A "hole saw" is simply a cutter that chucks into a drill press. It has a circular row of teeth with a pilot hole. Think of a Merry-Go-Round with each child dragging a foot. Most people using hole saws are going for the "hole" - but they are also handy when one needs the "drop".

*I'm not saying this cannot be done with a lathe, but I am saying I would never do it; and if someone in my shop ever did it - we would have a "sit-down lunch" for a serious discussion. I wouldn't FIRE someone for this, but they would learn their lesson and then NEVER again make that mistake again!*

Otis Guillebeau from Auburn, Georgia


----------



## KTBarnett (Jan 18, 2009)

Hi Doug,
Years ago I bought an older (1954) Delta drill press. It had the option of a high and low speed pulley set up. Needless to say mine had the high speed pulley. I looked high and low for the low speed pulley but to no avail and was not willing to pay the price to have one machined. So I decided to make mine own. I used 1/2" Baltic Birch. Laminated several pieces together and turned it down on my lathe. Stepped it and grooved it accordingly. I was also able to make it larger than the original and slow my speed of the drill press even more than the factory one. I typically use my drill press at this slowest speed but have used the faster speeds as well. It has worked great for me for years.


----------



## andysden (Aug 9, 2011)

to turn it on the lathe I would turn it to the correct size using a jawed chuck with a live centre to hold the block in place after turning drill the shaft to size using the tailstock as the drill press . as for wood I would use maple ash elm solid or laminate
To laminate use pieces 2".
Drill and place .25" bolts countersunk to hide nuts gluing the laminates at cross grain then turn to required size on lathe as above 
Only my idea from seeing lots on old farm machinery 
Andy


----------



## david_de (Jun 3, 2013)

KTBarnett said:


> Hi Doug,
> Years ago I bought an older (1954) Delta drill press. It had the option of a high and low speed pulley set up. Needless to say mine had the high speed pulley. I looked high and low for the low speed pulley but to no avail and was not willing to pay the price to have one machined. So I decided to make mine own. I used 1/2" Baltic Birch. Laminated several pieces together and turned it down on my lathe. Stepped it and grooved it accordingly. I was also able to make it larger than the original and slow my speed of the drill press even more than the factory one. I typically use my drill press at this slowest speed but have used the faster speeds as well. It has worked great for me for years.

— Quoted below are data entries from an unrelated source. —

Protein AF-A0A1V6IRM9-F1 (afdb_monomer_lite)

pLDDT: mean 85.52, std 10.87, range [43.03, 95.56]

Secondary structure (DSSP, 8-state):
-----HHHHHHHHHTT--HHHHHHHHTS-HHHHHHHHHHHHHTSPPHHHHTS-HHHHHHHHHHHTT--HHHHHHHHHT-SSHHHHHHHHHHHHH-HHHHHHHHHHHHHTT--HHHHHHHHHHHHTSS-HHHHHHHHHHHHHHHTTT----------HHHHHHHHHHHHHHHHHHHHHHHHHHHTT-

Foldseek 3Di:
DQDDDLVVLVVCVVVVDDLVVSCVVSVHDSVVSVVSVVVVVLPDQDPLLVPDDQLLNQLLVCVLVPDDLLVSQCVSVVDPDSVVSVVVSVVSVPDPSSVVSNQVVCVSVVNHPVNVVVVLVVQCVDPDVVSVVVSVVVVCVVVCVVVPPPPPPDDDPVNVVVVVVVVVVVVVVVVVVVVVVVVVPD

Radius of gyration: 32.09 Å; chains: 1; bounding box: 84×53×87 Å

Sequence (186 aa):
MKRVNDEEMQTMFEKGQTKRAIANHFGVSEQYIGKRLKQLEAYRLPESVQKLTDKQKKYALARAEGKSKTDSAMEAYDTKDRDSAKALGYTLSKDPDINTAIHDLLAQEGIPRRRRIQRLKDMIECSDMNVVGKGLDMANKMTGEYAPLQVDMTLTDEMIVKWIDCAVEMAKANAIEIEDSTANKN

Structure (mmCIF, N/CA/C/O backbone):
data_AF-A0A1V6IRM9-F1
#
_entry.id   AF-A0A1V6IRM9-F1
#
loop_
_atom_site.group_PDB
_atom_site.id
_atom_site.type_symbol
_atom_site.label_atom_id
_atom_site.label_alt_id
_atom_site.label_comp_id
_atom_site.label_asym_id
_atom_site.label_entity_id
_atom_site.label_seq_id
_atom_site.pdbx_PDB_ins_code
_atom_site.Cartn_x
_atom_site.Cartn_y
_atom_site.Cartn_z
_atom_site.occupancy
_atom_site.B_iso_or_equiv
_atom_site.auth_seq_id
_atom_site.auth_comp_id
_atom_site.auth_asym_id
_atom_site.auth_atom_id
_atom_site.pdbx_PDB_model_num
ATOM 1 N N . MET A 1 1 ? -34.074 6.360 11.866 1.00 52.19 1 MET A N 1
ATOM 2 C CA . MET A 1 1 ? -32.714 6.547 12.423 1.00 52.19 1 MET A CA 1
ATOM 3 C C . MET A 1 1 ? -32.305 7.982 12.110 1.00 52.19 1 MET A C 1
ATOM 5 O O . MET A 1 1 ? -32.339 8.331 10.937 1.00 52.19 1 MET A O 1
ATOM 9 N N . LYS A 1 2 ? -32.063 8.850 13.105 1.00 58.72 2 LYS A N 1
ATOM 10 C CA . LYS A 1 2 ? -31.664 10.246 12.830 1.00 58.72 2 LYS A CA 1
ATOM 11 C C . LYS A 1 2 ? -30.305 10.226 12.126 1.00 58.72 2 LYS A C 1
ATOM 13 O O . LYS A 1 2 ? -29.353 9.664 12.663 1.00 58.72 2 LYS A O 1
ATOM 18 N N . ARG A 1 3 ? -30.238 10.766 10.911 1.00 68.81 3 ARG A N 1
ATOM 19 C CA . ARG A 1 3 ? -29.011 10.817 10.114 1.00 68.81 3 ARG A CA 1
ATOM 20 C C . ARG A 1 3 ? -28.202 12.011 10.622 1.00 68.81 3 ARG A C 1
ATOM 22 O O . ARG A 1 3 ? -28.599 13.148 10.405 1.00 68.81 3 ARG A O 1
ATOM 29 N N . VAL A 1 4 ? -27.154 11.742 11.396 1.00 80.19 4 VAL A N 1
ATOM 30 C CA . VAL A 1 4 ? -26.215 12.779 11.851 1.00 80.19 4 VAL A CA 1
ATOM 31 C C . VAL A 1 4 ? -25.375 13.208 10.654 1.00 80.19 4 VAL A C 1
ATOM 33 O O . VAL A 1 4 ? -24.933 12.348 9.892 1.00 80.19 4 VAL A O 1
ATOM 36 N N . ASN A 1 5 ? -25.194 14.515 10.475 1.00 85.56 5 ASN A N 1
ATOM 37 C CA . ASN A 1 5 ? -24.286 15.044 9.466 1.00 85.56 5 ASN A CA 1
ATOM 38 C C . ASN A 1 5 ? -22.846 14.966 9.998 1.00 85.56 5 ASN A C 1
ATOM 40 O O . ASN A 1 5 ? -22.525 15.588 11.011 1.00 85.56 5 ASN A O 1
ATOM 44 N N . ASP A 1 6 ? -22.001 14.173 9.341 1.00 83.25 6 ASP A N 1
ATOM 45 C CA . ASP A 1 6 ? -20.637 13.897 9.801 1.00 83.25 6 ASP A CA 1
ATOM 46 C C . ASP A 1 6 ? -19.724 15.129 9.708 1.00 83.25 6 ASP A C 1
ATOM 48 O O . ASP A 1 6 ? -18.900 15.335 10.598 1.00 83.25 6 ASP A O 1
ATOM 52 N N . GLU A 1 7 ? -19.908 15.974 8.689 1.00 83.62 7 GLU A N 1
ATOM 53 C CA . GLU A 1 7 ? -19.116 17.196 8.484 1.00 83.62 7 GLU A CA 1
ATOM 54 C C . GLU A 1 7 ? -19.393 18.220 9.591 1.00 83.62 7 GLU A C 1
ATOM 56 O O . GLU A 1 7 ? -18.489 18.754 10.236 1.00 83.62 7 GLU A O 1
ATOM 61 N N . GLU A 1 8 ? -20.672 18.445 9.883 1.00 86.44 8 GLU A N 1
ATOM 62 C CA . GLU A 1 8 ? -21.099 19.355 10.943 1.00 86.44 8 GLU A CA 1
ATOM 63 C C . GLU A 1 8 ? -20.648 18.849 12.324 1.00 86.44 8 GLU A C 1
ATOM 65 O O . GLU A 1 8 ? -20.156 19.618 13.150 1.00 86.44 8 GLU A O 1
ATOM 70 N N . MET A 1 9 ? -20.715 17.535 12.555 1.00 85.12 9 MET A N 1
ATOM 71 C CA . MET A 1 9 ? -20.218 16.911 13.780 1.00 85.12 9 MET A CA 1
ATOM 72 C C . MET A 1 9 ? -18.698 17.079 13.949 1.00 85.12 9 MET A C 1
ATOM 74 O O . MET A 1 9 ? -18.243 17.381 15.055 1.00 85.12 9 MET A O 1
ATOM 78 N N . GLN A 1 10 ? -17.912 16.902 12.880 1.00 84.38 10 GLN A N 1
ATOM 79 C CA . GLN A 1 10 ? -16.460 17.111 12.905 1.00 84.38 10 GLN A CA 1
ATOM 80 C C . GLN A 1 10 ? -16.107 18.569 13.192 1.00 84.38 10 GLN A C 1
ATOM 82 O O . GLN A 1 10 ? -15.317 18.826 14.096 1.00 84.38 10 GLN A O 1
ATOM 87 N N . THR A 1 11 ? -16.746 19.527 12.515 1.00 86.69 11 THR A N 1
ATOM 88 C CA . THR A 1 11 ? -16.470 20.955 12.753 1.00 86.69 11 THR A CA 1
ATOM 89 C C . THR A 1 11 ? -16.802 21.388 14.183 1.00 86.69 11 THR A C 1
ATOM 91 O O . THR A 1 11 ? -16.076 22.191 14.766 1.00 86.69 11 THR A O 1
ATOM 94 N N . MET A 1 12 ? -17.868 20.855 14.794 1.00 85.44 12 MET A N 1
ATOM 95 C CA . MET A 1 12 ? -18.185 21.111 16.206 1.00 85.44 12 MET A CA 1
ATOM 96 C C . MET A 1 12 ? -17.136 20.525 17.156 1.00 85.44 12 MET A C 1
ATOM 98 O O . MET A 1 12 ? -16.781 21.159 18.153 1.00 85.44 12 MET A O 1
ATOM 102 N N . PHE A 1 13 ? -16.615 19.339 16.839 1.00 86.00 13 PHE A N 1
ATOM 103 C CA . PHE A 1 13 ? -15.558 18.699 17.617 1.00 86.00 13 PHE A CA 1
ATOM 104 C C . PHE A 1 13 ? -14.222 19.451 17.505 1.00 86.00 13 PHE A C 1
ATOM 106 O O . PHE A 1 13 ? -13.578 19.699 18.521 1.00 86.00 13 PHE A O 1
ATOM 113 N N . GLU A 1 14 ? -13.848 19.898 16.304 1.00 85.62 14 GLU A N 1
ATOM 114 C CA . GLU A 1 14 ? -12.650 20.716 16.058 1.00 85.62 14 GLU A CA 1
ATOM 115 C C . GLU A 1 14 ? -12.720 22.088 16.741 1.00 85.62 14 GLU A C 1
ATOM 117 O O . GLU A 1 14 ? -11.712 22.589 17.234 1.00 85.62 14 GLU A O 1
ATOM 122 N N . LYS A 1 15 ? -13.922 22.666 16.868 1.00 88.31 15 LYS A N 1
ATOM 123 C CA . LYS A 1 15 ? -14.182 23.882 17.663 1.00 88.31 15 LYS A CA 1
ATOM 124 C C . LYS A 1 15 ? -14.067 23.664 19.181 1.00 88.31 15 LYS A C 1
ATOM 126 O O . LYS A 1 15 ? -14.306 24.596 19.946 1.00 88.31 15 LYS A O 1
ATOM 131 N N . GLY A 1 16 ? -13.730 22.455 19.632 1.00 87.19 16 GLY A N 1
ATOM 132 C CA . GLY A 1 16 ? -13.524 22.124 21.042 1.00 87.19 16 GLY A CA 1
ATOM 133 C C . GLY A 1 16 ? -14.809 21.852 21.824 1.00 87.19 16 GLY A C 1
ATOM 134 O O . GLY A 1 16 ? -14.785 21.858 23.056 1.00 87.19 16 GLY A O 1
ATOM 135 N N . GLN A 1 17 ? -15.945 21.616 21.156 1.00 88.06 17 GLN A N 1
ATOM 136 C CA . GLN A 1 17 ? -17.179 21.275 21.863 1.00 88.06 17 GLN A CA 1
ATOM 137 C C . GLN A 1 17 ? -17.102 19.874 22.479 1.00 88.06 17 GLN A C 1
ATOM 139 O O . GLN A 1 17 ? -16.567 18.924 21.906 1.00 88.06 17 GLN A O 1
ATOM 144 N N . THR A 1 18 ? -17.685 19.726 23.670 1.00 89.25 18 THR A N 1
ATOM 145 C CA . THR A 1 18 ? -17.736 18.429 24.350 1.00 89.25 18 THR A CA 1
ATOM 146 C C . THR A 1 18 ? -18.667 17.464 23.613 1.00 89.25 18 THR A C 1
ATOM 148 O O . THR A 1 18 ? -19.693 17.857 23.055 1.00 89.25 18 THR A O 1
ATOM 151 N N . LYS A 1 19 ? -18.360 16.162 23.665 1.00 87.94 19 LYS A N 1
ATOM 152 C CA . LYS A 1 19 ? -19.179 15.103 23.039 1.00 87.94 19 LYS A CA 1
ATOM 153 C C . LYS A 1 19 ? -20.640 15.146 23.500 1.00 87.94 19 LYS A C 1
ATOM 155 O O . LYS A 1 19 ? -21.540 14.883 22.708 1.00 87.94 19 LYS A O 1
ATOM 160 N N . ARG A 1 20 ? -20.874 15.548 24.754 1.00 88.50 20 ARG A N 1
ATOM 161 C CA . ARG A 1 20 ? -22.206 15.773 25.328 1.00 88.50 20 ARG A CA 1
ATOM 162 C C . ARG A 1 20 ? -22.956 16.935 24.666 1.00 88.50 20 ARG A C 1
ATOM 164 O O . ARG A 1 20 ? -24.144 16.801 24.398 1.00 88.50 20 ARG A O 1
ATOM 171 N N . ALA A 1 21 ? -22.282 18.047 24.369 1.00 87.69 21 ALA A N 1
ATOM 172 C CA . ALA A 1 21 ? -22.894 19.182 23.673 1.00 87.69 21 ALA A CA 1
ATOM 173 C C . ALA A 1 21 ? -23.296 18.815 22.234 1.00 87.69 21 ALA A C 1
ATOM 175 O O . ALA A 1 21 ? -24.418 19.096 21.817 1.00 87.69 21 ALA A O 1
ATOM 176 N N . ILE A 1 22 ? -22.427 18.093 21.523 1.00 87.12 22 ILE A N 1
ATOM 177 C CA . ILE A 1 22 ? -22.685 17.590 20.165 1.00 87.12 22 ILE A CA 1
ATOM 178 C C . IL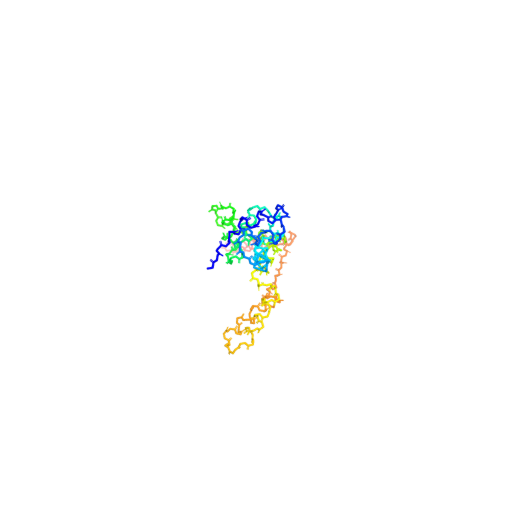E A 1 22 ? -23.859 16.596 20.168 1.00 87.12 22 ILE A C 1
ATOM 180 O O . ILE A 1 22 ? -24.763 16.670 19.337 1.00 87.12 22 ILE A O 1
ATOM 184 N N . ALA A 1 23 ? -23.892 15.687 21.144 1.00 88.94 23 ALA A N 1
ATOM 185 C CA . ALA A 1 23 ? -24.976 14.723 21.317 1.00 88.94 23 ALA A CA 1
ATOM 186 C C . ALA A 1 23 ? -26.335 15.408 21.549 1.00 88.94 23 ALA A C 1
ATOM 188 O O . ALA A 1 23 ? -27.334 15.008 20.946 1.00 88.94 23 ALA A O 1
ATOM 189 N N . ASN A 1 24 ? -26.357 16.477 22.353 1.00 89.31 24 ASN A N 1
ATOM 190 C CA . ASN A 1 24 ? -27.551 17.291 22.578 1.00 89.31 24 ASN A CA 1
ATOM 191 C C . ASN A 1 24 ? -27.996 18.023 21.304 1.00 89.31 24 ASN A C 1
ATOM 193 O O . ASN A 1 24 ? -29.192 18.052 21.024 1.00 89.31 24 ASN A O 1
ATOM 197 N N . HIS A 1 25 ? -27.053 18.553 20.517 1.00 87.38 25 HIS A N 1
ATOM 198 C CA . HIS A 1 25 ? -27.344 19.244 19.257 1.00 87.38 25 HIS A CA 1
ATOM 199 C C . HIS A 1 25 ? -28.051 18.330 18.245 1.00 87.38 25 HIS A C 1
ATOM 201 O O . HIS A 1 25 ? -29.081 18.689 17.683 1.00 87.38 25 HIS A O 1
ATOM 207 N N . PHE A 1 26 ? -27.554 17.103 18.066 1.00 87.62 26 PHE A N 1
ATOM 208 C CA . PHE A 1 26 ? -28.144 16.131 17.136 1.00 87.62 26 PHE A CA 1
ATOM 209 C C . PHE A 1 26 ? -29.266 15.273 17.759 1.00 87.62 26 PHE A C 1
ATOM 211 O O . PHE A 1 26 ? -29.922 14.483 17.069 1.00 87.62 26 PHE A O 1
ATOM 218 N N . GLY A 1 27 ? -29.513 15.412 19.065 1.00 87.94 27 GLY A N 1
ATOM 219 C CA . GLY A 1 27 ? -30.497 14.631 19.816 1.00 87.94 27 GLY A CA 1
ATOM 220 C C . GLY A 1 27 ? -30.243 13.121 19.748 1.00 87.94 27 GLY A C 1
ATOM 221 O O . GLY A 1 27 ? -31.180 12.359 19.483 1.00 87.94 27 GLY A O 1
ATOM 222 N N . VAL A 1 28 ? -28.981 12.718 19.930 1.00 89.75 28 VAL A N 1
ATOM 223 C CA . VAL A 1 28 ? -28.466 11.332 19.947 1.00 89.75 28 VAL A CA 1
ATOM 224 C C . VAL A 1 28 ? -27.689 11.071 21.240 1.00 89.75 28 VAL A C 1
ATOM 226 O O . VAL A 1 28 ? -27.408 11.991 22.000 1.00 89.75 28 VAL A O 1
ATOM 229 N N . SER A 1 29 ? -27.336 9.812 21.519 1.00 90.12 29 SER A N 1
ATOM 230 C CA . SER A 1 29 ? -26.528 9.480 22.697 1.00 90.12 29 SER A CA 1
ATOM 231 C C . SER A 1 29 ? -25.060 9.888 22.527 1.00 90.12 29 SER A C 1
ATOM 233 O O . SER A 1 29 ? -24.489 9.812 21.438 1.00 90.12 29 SER A O 1
ATOM 235 N N . GLU A 1 30 ? -24.402 10.250 23.630 1.00 90.94 30 GLU A N 1
ATOM 236 C CA . GLU A 1 30 ? -22.965 10.561 23.642 1.00 90.94 30 GLU A CA 1
ATOM 237 C C . GLU A 1 30 ? -22.110 9.383 23.142 1.00 90.94 30 GLU A C 1
ATOM 239 O O . GLU A 1 30 ? -21.132 9.567 22.416 1.00 90.94 30 GLU A O 1
ATOM 244 N N . GLN A 1 31 ? -22.523 8.152 23.458 1.00 89.56 31 GLN A N 1
ATOM 245 C CA . GLN A 1 31 ? -21.872 6.935 22.972 1.00 89.56 31 GLN A CA 1
ATOM 246 C C . GLN A 1 31 ? -21.935 6.806 21.445 1.00 89.56 31 GLN A C 1
ATOM 248 O O . GLN A 1 31 ? -20.975 6.331 20.836 1.00 89.56 31 GLN A O 1
ATOM 253 N N . TYR A 1 32 ? -23.045 7.221 20.822 1.00 89.19 32 TYR A N 1
ATOM 254 C CA . TYR A 1 32 ? -23.193 7.212 19.368 1.00 89.19 32 TYR A CA 1
ATOM 255 C C . TYR A 1 32 ? -22.196 8.175 18.715 1.00 89.19 32 TYR A C 1
ATOM 257 O O . TYR A 1 32 ? -21.451 7.762 17.829 1.00 89.19 32 TYR A O 1
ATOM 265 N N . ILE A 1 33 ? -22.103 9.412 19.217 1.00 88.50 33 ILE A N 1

I picked up a 1939 Delta floor drill press for $25 (craigslist) that only had a single groove pulley on the motor. Not sure why perhaps because the motor was new. The quill had a 4 groove pulley. I thought about making one but found I could buy one so cheap I gave up on making one. Works perfect.

Just thought I would add that in case anyone else is needing one. I have not seen any good wood sheaves yet, still looking for those. ;-)


----------



## ETinker (Jun 29, 2010)

*Wooden block & tackle pulleys*

Hi Doug,
Wooden pulleys used to be common, especially in farm supply stores. Pulleys were used in barns to route rope for raising hay via a carrier and track system into the barn for storage. As I recall, they were made of a light colored wood - maple, I would guess, and they were of solid stock with a metal bushing located (press fit) in the center axis of the wooden pulley for bearing against an axle bolt which was housed in a cast iron framework with a swivel ring for fastening the pulley to the barn. With today's materials I would use baltic birch plywood re-enforced with cross dowels epoxied in place with the face surfaces coated with fiberglass cloth and epoxy. With care you probably could also wind a turn of bi-directional fiberglass cloth in the bottom of the rope groove to re-enforce the business part of the pulley. You would need to remount the pulley on the lathe to sand the surfaces smooth after the epoxy cured. That's just my suggestion, but have you tried searching the internet for retro pulleys? Try vintage farm and ship suppliers. Maybe "Living History" farm & shipping equipment sources. Also Northern Tool.


----------



## unsafeatanyspeed (May 6, 2014)

Thanks again gentleman. I think I need to 're think this plan. I believe that me making these sheaves is going to much more difficult and require a skill set I've yet to obtain. Your saying it wouldn't work to make the circular pieces of wood with a hole saw then turn them on a lathe while using a file or sand paper to notch the rope grooves? That seems to be something I could do but a lot of what has been explained to me is beyond my knowledge. Thanks again for all the information guys. I truely appreciate it.


----------



## KTBarnett (Jan 18, 2009)

KTBarnett said:


> Hi Doug,
> Years ago I bought an older (1954) Delta drill press. It had the option of a high and low speed pulley set up. Needless to say mine had the high speed pulley. I looked high and low for the low speed pulley but to no avail and was not willing to pay the price to have one machined. So I decided to make mine own. I used 1/2" Baltic Birch. Laminated several pieces together and turned it down on my lathe. Stepped it and grooved it accordingly. I was also able to make it larger than the original and slow my speed of the drill press even more than the factory one. I typically use my drill press at this slowest speed but have used the faster speeds as well. It has worked great for me for years.


I guess that I should have added that the 4 step pulley that I made was for the quill. The quill shaft diameter, from what I recall, was 25mm. At least that's what I used to drill the center out. I had it attached to a face plate when doing it. The motor pulley would have been much easier to obtain.


----------



## Gaffboat (Mar 11, 2012)

There hasn't been any discussion of how much force will be put on these sheaves and that might be a factor. At any rate, here's another solution that works well for some of the smaller projects I make. Make the sheave out of three layers with the inner layer (disk) a slightly smaller diameter than the two outer layers (disks). The larger diameter outer layers form the groove when all are sandwiched and glued together. The disks can be cut with the router using a circle jig.


----------



## heretohelp2014 (Dec 10, 2014)

check out all the videos on youtube for help


----------



## Cherryville Chuck (Sep 28, 2010)

Heretohelp2014, if you check just above the user names on posts you will see the date when they were posted. It is a common oversight by new members and occasionally older members. 

When you get a chance why don't you edit your profile and give us a name or nickname to call you by? Referring to you by your username isn't very personal and we are a very friendly bunch here.


----------



## jw2170 (Jan 24, 2008)

Why not contact a Maritime Museum. They would make them all the time....


----------